Who's singing did you prefer and why?


----------



## nina foresti (Mar 11, 2014)

Well I thought Del Monaco was going to win the Pira prize hands down (it's hard to choose some of one's true favorite tenor voices from a Pira aria which to me is much more a macho aria and requires a less beautiful sound,) but after hearing Filippeschi's offering, he is right up front, even surpassing Corelli.
(Will we ever have a tenor competition with more of a slant on the tenor voice itself rather than the aria like "Che gelida manina" or "E lucevan le stelle" to show off some of the ones who got short shrift this time?)


----------



## Woodduck (Mar 17, 2014)

Hearing Bergonzi, I thought "This really sounds like music." Listening to Filippeschi, I thought "I don't ever want to hear this ridiculous aria again." The way the latter hung on to his high C till he was blue in the face (yes, I could see it) actually made me laugh out loud, and validated Verdi's choice not to write the note.

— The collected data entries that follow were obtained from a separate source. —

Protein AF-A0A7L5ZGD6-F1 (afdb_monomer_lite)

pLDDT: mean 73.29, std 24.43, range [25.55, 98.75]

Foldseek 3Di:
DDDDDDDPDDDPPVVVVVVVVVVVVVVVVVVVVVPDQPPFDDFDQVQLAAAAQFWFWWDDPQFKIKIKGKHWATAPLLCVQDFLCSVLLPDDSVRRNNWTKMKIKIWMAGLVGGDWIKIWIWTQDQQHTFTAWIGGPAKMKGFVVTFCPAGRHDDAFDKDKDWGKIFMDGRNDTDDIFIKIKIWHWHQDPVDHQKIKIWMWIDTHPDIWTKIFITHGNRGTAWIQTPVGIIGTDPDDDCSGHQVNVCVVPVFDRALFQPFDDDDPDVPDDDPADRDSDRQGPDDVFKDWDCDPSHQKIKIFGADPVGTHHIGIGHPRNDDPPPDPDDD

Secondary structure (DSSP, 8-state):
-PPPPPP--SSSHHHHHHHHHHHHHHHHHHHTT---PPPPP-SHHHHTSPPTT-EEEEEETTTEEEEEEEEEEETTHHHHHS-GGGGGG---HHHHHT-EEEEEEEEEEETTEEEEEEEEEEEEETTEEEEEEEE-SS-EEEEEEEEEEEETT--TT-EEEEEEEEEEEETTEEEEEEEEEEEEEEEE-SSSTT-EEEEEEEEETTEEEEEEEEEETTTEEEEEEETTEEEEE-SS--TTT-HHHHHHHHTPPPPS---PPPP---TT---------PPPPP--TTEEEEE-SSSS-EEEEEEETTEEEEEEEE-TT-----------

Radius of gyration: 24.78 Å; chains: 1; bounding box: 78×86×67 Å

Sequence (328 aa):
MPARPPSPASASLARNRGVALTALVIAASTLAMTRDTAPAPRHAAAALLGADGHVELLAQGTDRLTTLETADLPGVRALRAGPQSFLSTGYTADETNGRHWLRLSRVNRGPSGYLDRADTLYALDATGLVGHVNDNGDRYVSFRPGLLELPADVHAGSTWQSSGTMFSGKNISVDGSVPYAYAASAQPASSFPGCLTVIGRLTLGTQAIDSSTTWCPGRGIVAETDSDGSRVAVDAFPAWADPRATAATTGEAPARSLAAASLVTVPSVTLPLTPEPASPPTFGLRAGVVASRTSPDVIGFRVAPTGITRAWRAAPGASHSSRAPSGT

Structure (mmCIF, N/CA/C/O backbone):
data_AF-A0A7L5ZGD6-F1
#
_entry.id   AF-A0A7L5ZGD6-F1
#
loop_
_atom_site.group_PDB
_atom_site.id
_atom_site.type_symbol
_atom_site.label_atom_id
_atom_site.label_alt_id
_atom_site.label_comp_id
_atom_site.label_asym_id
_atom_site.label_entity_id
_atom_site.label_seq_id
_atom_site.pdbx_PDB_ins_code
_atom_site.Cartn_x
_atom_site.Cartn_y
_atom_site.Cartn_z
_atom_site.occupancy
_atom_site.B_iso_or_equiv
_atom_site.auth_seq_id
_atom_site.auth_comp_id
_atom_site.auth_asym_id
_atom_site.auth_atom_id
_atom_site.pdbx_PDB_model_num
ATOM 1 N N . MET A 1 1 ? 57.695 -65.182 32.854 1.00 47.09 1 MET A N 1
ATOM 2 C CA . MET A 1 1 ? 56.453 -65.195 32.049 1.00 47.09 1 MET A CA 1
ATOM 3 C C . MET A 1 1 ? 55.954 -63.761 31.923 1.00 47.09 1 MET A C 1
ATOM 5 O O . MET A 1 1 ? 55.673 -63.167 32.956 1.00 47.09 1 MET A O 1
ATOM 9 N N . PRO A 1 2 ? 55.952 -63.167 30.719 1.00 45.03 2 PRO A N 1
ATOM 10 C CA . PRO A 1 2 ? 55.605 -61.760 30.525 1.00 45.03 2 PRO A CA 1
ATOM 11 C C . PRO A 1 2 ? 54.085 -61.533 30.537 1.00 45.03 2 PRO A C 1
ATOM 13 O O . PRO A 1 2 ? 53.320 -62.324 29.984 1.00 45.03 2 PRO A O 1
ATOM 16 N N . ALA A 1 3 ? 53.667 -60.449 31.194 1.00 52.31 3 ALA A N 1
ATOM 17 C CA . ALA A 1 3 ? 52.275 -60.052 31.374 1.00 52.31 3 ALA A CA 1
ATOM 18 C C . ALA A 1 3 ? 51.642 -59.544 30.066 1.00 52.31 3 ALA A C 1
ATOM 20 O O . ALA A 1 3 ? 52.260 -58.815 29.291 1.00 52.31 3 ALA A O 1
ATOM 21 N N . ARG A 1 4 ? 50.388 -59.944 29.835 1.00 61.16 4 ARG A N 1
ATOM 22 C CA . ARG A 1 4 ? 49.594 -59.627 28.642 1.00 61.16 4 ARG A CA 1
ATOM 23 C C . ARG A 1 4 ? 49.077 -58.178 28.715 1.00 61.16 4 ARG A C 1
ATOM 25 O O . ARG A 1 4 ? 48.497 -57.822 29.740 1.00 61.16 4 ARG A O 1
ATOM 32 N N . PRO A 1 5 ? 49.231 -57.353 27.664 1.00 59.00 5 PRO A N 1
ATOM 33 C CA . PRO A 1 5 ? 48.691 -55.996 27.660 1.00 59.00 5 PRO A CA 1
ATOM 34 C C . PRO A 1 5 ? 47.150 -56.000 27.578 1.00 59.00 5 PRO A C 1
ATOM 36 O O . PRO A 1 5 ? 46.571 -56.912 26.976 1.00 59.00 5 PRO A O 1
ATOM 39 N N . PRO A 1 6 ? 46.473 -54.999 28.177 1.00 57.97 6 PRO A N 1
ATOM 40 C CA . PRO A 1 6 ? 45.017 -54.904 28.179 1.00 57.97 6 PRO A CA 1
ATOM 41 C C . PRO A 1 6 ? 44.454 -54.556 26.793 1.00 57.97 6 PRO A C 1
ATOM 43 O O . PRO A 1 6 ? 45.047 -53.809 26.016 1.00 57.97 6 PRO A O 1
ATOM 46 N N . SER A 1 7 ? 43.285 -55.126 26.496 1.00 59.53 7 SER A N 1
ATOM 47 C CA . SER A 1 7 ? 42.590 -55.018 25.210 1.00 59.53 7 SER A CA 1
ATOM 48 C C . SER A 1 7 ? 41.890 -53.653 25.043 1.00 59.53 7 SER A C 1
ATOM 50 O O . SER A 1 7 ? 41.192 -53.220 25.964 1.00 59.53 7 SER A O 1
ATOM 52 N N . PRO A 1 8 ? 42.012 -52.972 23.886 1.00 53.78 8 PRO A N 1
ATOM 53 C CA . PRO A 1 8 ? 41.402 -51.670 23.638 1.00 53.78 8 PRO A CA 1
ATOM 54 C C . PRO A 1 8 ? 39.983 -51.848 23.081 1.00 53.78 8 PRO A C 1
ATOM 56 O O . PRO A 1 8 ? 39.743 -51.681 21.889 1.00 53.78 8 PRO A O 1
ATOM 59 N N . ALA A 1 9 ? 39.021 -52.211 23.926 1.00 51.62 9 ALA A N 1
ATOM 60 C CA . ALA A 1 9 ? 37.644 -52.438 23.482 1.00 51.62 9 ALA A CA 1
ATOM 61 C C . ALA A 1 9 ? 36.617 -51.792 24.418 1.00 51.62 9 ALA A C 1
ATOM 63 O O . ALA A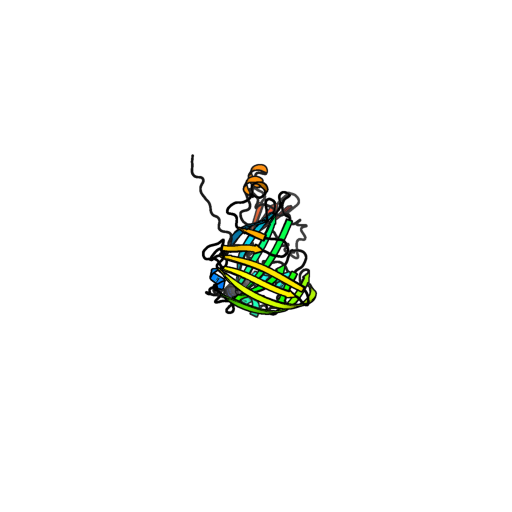 1 9 ? 35.716 -52.461 24.908 1.00 51.62 9 ALA A O 1
ATOM 64 N N . SER A 1 10 ? 36.744 -50.495 24.727 1.00 52.41 10 SER A N 1
ATOM 65 C CA . SER A 1 10 ? 35.730 -49.780 25.535 1.00 52.41 10 SER A CA 1
ATOM 66 C C . SER A 1 10 ? 35.682 -48.259 25.311 1.00 52.41 10 SER A C 1
ATOM 68 O O . SER A 1 10 ? 35.361 -47.518 26.231 1.00 52.41 10 SER A O 1
ATOM 70 N N . ALA A 1 11 ? 35.993 -47.753 24.110 1.00 48.34 11 ALA A N 1
ATOM 71 C CA . ALA A 1 11 ? 35.963 -46.303 23.843 1.00 48.34 11 ALA A CA 1
ATOM 72 C C . ALA A 1 11 ? 34.945 -45.851 22.774 1.00 48.34 11 ALA A C 1
ATOM 74 O O . ALA A 1 11 ? 34.698 -44.653 22.646 1.00 48.34 11 ALA A O 1
ATOM 75 N N . SER A 1 12 ? 34.315 -46.758 22.014 1.00 48.38 12 SER A N 1
ATOM 76 C CA . SER A 1 12 ? 33.468 -46.351 20.874 1.00 48.38 12 SER A CA 1
ATOM 77 C C . SER A 1 12 ? 31.992 -46.102 21.213 1.00 48.38 12 SER A C 1
ATOM 79 O O . SER A 1 12 ? 31.320 -45.367 20.495 1.00 48.38 12 SER A O 1
ATOM 81 N N . LEU A 1 13 ? 31.470 -46.636 22.323 1.00 45.81 13 LEU A N 1
ATOM 82 C CA . LEU A 1 13 ? 30.038 -46.539 22.652 1.00 45.81 13 LEU A CA 1
ATOM 83 C C . LEU A 1 13 ? 29.622 -45.224 23.336 1.00 45.81 13 LEU A C 1
ATOM 85 O O . LEU A 1 13 ? 28.455 -44.841 23.257 1.00 45.81 13 LEU A O 1
ATOM 89 N N . ALA A 1 14 ? 30.554 -44.487 23.948 1.00 45.41 14 ALA A N 1
ATOM 90 C CA . ALA A 1 14 ? 30.247 -43.208 24.597 1.00 45.41 14 ALA A CA 1
ATOM 91 C C . ALA A 1 14 ? 30.093 -42.042 23.597 1.00 45.41 14 ALA A C 1
ATOM 93 O O . ALA A 1 14 ? 29.347 -41.100 23.858 1.00 45.41 14 ALA A O 1
ATOM 94 N N . ARG A 1 15 ? 30.732 -42.116 22.418 1.00 47.53 15 ARG A N 1
ATOM 95 C CA . ARG A 1 15 ? 30.666 -41.057 21.389 1.00 47.53 15 ARG A CA 1
ATOM 96 C C . ARG A 1 15 ? 29.330 -41.005 20.643 1.00 47.53 15 ARG A C 1
ATOM 98 O O . ARG A 1 15 ? 28.907 -39.925 20.245 1.00 47.53 15 ARG A O 1
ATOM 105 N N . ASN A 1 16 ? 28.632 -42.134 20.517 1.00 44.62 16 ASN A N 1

What it comes down to for me is musicality, and I refuse to make any concession, even in a piece like this, to tenorial hysterics. Bergonzi had a reputation for style and taste, and it shows even here. He starts off at a firm, natural tempo rather than a frantic dash, energizing the music with incisive verbal articulation, and this permits a rush of excitement once the chorus enters at a quicker pace. Filippeschi tries hard, but comes off as vocally insecure, musically square, and occasionally awkward. He simply lacked a first-class voice or technique. I know him best as the Pollione in the first EMI Callas _Norma_, and I find him unworthy of her company. I will add, though, that I'd gladly hear him rather than some of the tenors I've heard on Met broadcasts in recent years.


----------



## Allegro Con Brio (Jan 3, 2020)

I might as well start listening to these; comparing various performance styles is an unending fascination for me. Full disclaimer: I have not yet been able to get into Verdi’s operas, so I have no idea what this aria is about. I don’t know whether that’s an advantage or not? Anyway, for me the clear winner is Bergonzi. He has a huge, ringing, heroic voice with effortless amplitude and he clearly has authority on what he’s singing about. I thought Flippeschi sounded comparatively thin, grating, and strained.


----------



## Azol (Jan 25, 2015)

Bergonzi is the perfect intelligent Verdi tenor (well, maybe with exception of Otello and Radames) and it truly shows here. In a sense I get why this particular piece has been selected for the tournament, as it's so easy to overdo to the point of being comical.
I wouldn't say that Filippeschi flopped it hard, in fact his performance was quite enjoyable, but still no match for Bergonzi.


----------



## The Conte (May 31, 2015)

I normally don't like Bergonzi much as I find he sacrifices drama for stylistic gains and I expected he wouldn't be up to the challenge here. So imagine my surprise to find he could do 'swagger' as well. Bergonzi wins hands down.

N.


----------



## Revitalized Classics (Oct 31, 2018)

-Removed link did not work-


----------



## Tsaraslondon (Nov 7, 2013)

Bergonzi is an easy choice here. He makes music whilst Fillipeschi just bawls. He ruins Callas's first Norma and he is one of a pretty bad bunch of tenors on her Florence Armida. A tenor I actively avoid.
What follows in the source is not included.